As trade arounde the world increases so does the demand for USD. And where does one raise more USD ? Of course in America. And the Americans are charging a commission for those USD. Like a bank charges you a commission when you exchange foreign currency with them. The more the world does business in USD the more commissions the US can charge. It gives a whole new meaning to the words license to print money. And because the demande for USD in the world increases it helps to strengthen the US currency.

However if you can cut out the middle man (in this case the US) then you get rid of the commissions. And you also get rid of a layer of dealings to do business.

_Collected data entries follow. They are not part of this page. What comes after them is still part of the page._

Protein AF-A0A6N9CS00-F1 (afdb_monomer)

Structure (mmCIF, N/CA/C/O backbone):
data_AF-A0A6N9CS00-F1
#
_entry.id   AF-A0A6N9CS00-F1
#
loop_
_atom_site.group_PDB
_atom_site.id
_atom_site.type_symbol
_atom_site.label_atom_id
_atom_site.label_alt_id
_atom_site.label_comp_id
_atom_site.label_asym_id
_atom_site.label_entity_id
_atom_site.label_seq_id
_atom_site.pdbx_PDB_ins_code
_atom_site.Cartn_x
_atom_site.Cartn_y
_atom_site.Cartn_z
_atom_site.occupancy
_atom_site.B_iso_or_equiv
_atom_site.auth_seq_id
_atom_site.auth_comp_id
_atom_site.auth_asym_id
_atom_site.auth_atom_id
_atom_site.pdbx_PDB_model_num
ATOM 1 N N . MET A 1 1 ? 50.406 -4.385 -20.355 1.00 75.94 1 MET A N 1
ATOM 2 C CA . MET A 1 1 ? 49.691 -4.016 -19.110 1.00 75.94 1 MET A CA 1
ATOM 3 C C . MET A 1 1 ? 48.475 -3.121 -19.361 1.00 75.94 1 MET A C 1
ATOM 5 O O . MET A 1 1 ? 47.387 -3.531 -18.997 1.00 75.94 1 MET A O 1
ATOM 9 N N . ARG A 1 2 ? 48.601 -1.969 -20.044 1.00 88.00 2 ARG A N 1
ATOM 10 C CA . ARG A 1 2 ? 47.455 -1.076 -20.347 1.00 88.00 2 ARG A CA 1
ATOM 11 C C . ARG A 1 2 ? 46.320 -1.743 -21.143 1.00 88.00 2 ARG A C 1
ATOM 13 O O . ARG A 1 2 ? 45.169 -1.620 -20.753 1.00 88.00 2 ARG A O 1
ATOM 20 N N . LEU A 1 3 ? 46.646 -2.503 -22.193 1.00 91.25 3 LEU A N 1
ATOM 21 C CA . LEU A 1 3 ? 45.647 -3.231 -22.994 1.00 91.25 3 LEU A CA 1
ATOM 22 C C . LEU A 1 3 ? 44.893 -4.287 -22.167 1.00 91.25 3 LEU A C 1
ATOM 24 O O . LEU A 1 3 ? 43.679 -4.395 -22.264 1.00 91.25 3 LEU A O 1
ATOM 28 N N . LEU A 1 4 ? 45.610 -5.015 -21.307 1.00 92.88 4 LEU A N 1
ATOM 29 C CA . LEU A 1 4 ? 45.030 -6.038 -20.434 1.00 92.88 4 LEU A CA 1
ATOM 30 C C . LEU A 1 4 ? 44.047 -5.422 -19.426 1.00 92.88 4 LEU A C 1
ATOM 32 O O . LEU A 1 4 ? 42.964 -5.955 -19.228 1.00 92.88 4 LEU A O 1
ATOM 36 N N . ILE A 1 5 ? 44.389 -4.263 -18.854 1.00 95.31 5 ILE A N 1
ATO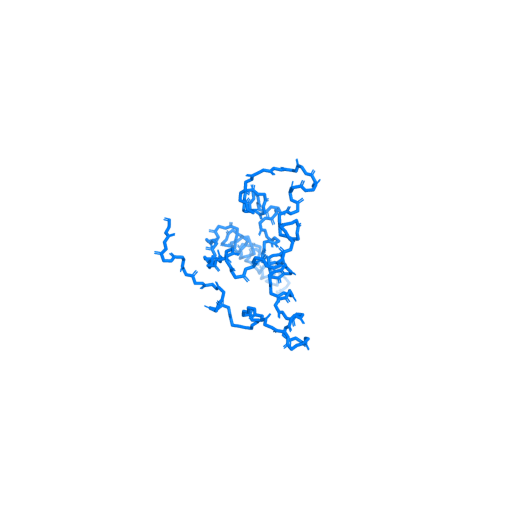M 37 C CA . ILE A 1 5 ? 43.504 -3.520 -17.946 1.00 95.31 5 ILE A CA 1
ATOM 38 C C . ILE A 1 5 ? 42.234 -3.064 -18.675 1.00 95.31 5 ILE A C 1
ATOM 40 O O . ILE A 1 5 ? 41.142 -3.244 -18.150 1.00 95.31 5 ILE A O 1
ATOM 44 N N . ILE A 1 6 ? 42.356 -2.527 -19.894 1.00 96.62 6 ILE A N 1
ATOM 45 C CA . ILE A 1 6 ? 41.197 -2.083 -20.687 1.00 96.62 6 ILE A CA 1
ATOM 46 C C . ILE A 1 6 ? 40.255 -3.255 -20.981 1.00 96.62 6 ILE A C 1
ATOM 48 O O . ILE A 1 6 ? 39.047 -3.123 -20.804 1.00 96.62 6 ILE A O 1
ATOM 52 N N . VAL A 1 7 ? 40.802 -4.408 -21.378 1.00 96.56 7 VAL A N 1
ATOM 53 C CA . VAL A 1 7 ? 40.005 -5.614 -21.647 1.00 96.56 7 VAL A CA 1
ATOM 54 C C . VAL A 1 7 ? 39.290 -6.086 -20.382 1.00 96.56 7 VAL A C 1
ATOM 56 O O . VAL A 1 7 ? 38.091 -6.339 -20.427 1.00 96.56 7 VAL A O 1
ATOM 59 N N . VAL A 1 8 ? 39.982 -6.146 -19.242 1.00 96.94 8 VAL A N 1
ATOM 60 C CA . VAL A 1 8 ? 39.372 -6.557 -17.966 1.00 96.94 8 VAL A CA 1
ATOM 61 C C . VAL A 1 8 ? 38.256 -5.600 -17.543 1.00 96.94 8 VAL A C 1
ATOM 63 O O . VAL A 1 8 ? 37.189 -6.056 -17.143 1.00 96.94 8 VAL A O 1
ATOM 66 N N . VAL A 1 9 ? 38.456 -4.287 -17.676 1.00 96.94 9 VAL A N 1
ATOM 67 C CA . VAL A 1 9 ? 37.423 -3.290 -17.352 1.00 96.94 9 VAL A CA 1
ATOM 68 C C . VAL A 1 9 ? 36.222 -3.416 -18.290 1.00 96.94 9 VAL A C 1
ATOM 70 O O . VAL A 1 9 ? 35.089 -3.415 -17.821 1.00 96.94 9 VAL A O 1
ATOM 73 N N . ALA A 1 10 ? 36.439 -3.583 -19.596 1.00 96.94 10 ALA A N 1
ATOM 74 C CA . ALA A 1 10 ? 35.349 -3.777 -20.552 1.00 96.94 10 ALA A CA 1
ATOM 75 C C . ALA A 1 10 ? 34.547 -5.060 -20.259 1.00 96.94 10 ALA A C 1
ATOM 77 O O . ALA A 1 10 ? 33.315 -5.045 -20.286 1.00 96.94 10 ALA A O 1
ATOM 78 N N . LEU A 1 11 ? 35.226 -6.157 -19.910 1.00 97.19 11 LEU A N 1
ATOM 79 C CA . LEU A 1 11 ? 34.578 -7.406 -19.498 1.00 97.19 11 LEU A CA 1
ATOM 80 C C . LEU A 1 11 ? 33.794 -7.240 -18.188 1.00 97.19 11 LEU A C 1
ATOM 82 O O . LEU A 1 11 ? 32.672 -7.724 -18.079 1.00 97.19 11 LEU A O 1
ATOM 86 N N . ALA A 1 12 ? 34.333 -6.507 -17.214 1.00 96.88 12 ALA A N 1
ATOM 87 C CA . ALA A 1 12 ? 33.630 -6.229 -15.964 1.00 96.88 12 ALA A CA 1
ATOM 88 C C . ALA A 1 12 ? 32.376 -5.363 -16.181 1.00 96.88 12 ALA A C 1
ATOM 90 O O . ALA A 1 12 ? 31.329 -5.648 -15.607 1.00 96.88 12 ALA A O 1
ATOM 91 N N . LEU A 1 13 ? 32.455 -4.338 -17.037 1.00 96.81 13 LEU A N 1
ATOM 92 C CA . LEU A 1 13 ? 31.320 -3.464 -17.354 1.00 96.81 13 LEU A CA 1
ATOM 93 C C . LEU A 1 13 ? 30.221 -4.194 -18.133 1.00 96.81 13 LEU A C 1
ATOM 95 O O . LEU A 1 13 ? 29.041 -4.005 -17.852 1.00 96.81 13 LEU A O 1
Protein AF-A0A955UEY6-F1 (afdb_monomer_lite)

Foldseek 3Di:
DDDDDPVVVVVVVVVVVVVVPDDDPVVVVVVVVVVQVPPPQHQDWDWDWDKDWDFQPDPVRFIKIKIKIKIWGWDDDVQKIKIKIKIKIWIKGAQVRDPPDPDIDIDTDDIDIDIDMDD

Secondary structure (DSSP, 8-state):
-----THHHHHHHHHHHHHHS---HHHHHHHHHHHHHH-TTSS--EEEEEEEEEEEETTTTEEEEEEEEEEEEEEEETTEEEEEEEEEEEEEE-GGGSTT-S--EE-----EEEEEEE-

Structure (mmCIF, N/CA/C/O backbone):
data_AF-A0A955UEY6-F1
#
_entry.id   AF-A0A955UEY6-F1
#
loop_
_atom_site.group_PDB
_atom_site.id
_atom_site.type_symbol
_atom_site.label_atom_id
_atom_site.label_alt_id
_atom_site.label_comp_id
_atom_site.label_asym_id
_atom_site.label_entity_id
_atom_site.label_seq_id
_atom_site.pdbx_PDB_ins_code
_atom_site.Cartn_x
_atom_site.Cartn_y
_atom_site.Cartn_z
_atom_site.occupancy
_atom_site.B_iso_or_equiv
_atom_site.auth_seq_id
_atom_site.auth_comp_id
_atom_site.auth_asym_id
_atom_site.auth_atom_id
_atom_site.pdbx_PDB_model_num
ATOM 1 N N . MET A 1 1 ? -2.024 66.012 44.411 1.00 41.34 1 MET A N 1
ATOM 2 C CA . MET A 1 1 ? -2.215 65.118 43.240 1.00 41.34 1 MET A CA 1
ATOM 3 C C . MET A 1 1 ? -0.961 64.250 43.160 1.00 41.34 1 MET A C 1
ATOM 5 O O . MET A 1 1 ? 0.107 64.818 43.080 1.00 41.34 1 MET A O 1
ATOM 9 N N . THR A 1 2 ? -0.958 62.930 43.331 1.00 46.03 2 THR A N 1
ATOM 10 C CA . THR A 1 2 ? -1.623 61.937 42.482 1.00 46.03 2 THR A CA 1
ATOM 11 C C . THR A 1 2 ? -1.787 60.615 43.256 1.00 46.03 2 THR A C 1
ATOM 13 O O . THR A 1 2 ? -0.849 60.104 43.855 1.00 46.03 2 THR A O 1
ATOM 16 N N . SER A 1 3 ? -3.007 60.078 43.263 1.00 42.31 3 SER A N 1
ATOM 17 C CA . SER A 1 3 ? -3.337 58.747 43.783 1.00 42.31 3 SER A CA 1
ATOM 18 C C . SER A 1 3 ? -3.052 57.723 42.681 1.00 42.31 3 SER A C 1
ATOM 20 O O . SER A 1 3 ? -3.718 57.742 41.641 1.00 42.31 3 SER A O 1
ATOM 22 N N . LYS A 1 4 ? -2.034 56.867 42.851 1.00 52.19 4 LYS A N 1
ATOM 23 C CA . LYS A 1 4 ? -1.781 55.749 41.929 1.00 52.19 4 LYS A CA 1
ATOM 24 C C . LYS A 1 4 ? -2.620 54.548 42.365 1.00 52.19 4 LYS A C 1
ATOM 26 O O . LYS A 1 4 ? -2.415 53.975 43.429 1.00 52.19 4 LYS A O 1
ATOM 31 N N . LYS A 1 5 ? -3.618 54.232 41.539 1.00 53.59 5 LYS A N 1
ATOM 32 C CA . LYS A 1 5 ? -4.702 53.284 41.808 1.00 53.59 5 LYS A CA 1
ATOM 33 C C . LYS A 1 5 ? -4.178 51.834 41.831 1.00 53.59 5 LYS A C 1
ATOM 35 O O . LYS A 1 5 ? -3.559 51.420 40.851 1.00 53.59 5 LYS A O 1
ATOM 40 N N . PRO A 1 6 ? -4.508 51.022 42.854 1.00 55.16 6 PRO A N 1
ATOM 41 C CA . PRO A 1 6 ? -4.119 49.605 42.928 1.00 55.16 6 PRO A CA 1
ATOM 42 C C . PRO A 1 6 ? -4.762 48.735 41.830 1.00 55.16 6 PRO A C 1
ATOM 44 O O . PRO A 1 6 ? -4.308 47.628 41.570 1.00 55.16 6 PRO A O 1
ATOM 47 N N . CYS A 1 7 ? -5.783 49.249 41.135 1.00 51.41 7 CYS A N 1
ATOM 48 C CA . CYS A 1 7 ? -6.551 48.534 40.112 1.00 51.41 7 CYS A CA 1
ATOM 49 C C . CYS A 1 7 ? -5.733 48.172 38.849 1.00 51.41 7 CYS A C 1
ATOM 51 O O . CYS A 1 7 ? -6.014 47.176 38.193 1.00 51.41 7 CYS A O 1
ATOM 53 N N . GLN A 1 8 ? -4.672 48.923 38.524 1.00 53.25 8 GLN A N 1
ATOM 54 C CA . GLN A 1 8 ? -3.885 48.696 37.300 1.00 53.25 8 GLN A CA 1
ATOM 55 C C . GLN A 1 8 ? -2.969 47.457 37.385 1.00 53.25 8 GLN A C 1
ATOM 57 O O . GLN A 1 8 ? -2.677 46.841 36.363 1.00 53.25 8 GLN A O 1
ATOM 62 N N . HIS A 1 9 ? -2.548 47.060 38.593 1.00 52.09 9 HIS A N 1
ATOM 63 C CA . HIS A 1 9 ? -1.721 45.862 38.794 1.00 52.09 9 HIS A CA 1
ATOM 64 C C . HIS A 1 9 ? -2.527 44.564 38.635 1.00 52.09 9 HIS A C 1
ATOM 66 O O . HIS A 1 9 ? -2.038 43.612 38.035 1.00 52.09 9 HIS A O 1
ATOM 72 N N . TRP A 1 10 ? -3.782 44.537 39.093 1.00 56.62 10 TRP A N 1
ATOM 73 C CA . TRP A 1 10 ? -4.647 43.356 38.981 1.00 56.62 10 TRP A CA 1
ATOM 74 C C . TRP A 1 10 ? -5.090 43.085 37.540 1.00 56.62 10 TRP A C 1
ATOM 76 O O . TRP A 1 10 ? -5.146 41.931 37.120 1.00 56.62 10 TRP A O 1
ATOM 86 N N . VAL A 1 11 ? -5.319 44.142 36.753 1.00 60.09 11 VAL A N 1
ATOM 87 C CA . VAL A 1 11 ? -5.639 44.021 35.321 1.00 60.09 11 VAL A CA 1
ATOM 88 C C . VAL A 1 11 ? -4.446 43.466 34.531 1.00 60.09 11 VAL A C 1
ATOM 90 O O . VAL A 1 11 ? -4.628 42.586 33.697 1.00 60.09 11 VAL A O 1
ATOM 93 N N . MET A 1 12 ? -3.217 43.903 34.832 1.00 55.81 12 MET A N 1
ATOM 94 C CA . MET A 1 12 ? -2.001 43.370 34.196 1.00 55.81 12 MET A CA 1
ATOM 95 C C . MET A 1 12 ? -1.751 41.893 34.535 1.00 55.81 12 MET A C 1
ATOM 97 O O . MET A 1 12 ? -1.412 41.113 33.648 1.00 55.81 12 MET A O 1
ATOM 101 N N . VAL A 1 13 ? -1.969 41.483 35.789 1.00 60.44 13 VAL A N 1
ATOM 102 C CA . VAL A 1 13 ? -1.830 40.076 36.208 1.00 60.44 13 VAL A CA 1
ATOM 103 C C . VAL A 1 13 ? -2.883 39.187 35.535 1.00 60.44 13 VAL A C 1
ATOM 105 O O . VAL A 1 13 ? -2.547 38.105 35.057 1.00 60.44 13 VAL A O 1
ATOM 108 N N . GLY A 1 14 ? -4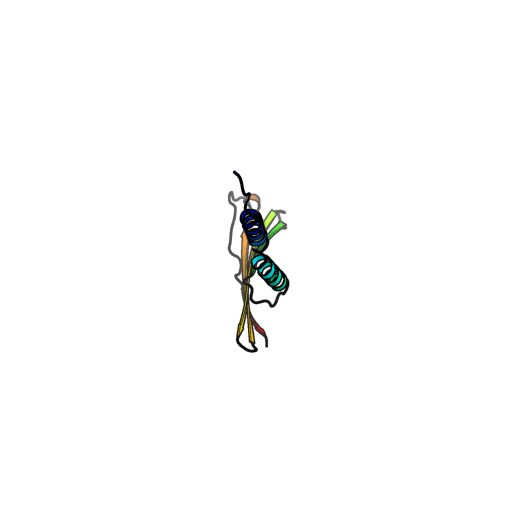.130 39.658 35.415 1.00 58.75 14 GLY A N 1
ATOM 109 C CA . GLY A 1 14 ? -5.197 38.924 34.725 1.00 58.75 14 GLY A CA 1
ATOM 110 C C . GLY A 1 14 ? -4.931 38.711 33.229 1.00 58.75 14 GLY A C 1
ATOM 111 O O . GLY A 1 14 ? -5.210 37.635 32.704 1.00 58.75 14 GLY A O 1
ATOM 112 N N . VAL A 1 15 ? -4.331 39.693 32.547 1.00 59.84 15 VAL A N 1
ATOM 113 C CA . VAL A 1 15 ? -3.981 39.591 31.116 1.00 59.84 15 VAL A CA 1
ATOM 114 C C . VAL A 1 15 ? -2.800 38.640 30.881 1.00 59.84 15 VAL A C 1
ATOM 116 O O . VAL A 1 15 ? -2.813 37.882 29.912 1.00 59.84 15 VAL A O 1
ATOM 119 N N . ILE A 1 16 ? -1.814 38.608 31.784 1.00 58.66 16 ILE A N 1
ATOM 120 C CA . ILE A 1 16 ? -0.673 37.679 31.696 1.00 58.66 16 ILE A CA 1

How does Canada get their Yuans ? Through currency swaps. The two countries central banks come together and agrees a price and the two central banks make an exchange. Now the Canadian importer can raise Chinese Yuans for his phones and the Chinese manufacturer doesn't have to convert dollars into Yuan. It also works vice versa. And no one has to pay the Americans a commission. Internationalizing the Yuan makes it easier for others to get Yuans for their trade.

UPDATE 4-Chinese, Canadian central banks agree to 200 bln yuan currency swap| Reuters

Yes, the intention of getting Yuan international status is to appreciate their value (Hence you can trade them for more)

However, seems some countrymen of yours does not understand an appreciated Yuan harm export driven business

China is trying to move away from the export model and rely more on domestic demands and as China's economy is becoming more services oriented exports becomes less important. In 2007 exports was 35% of GDP last year it was only 25% of GDP and this year it will fall even further. And a strong currency helps to stimulate domestic demand.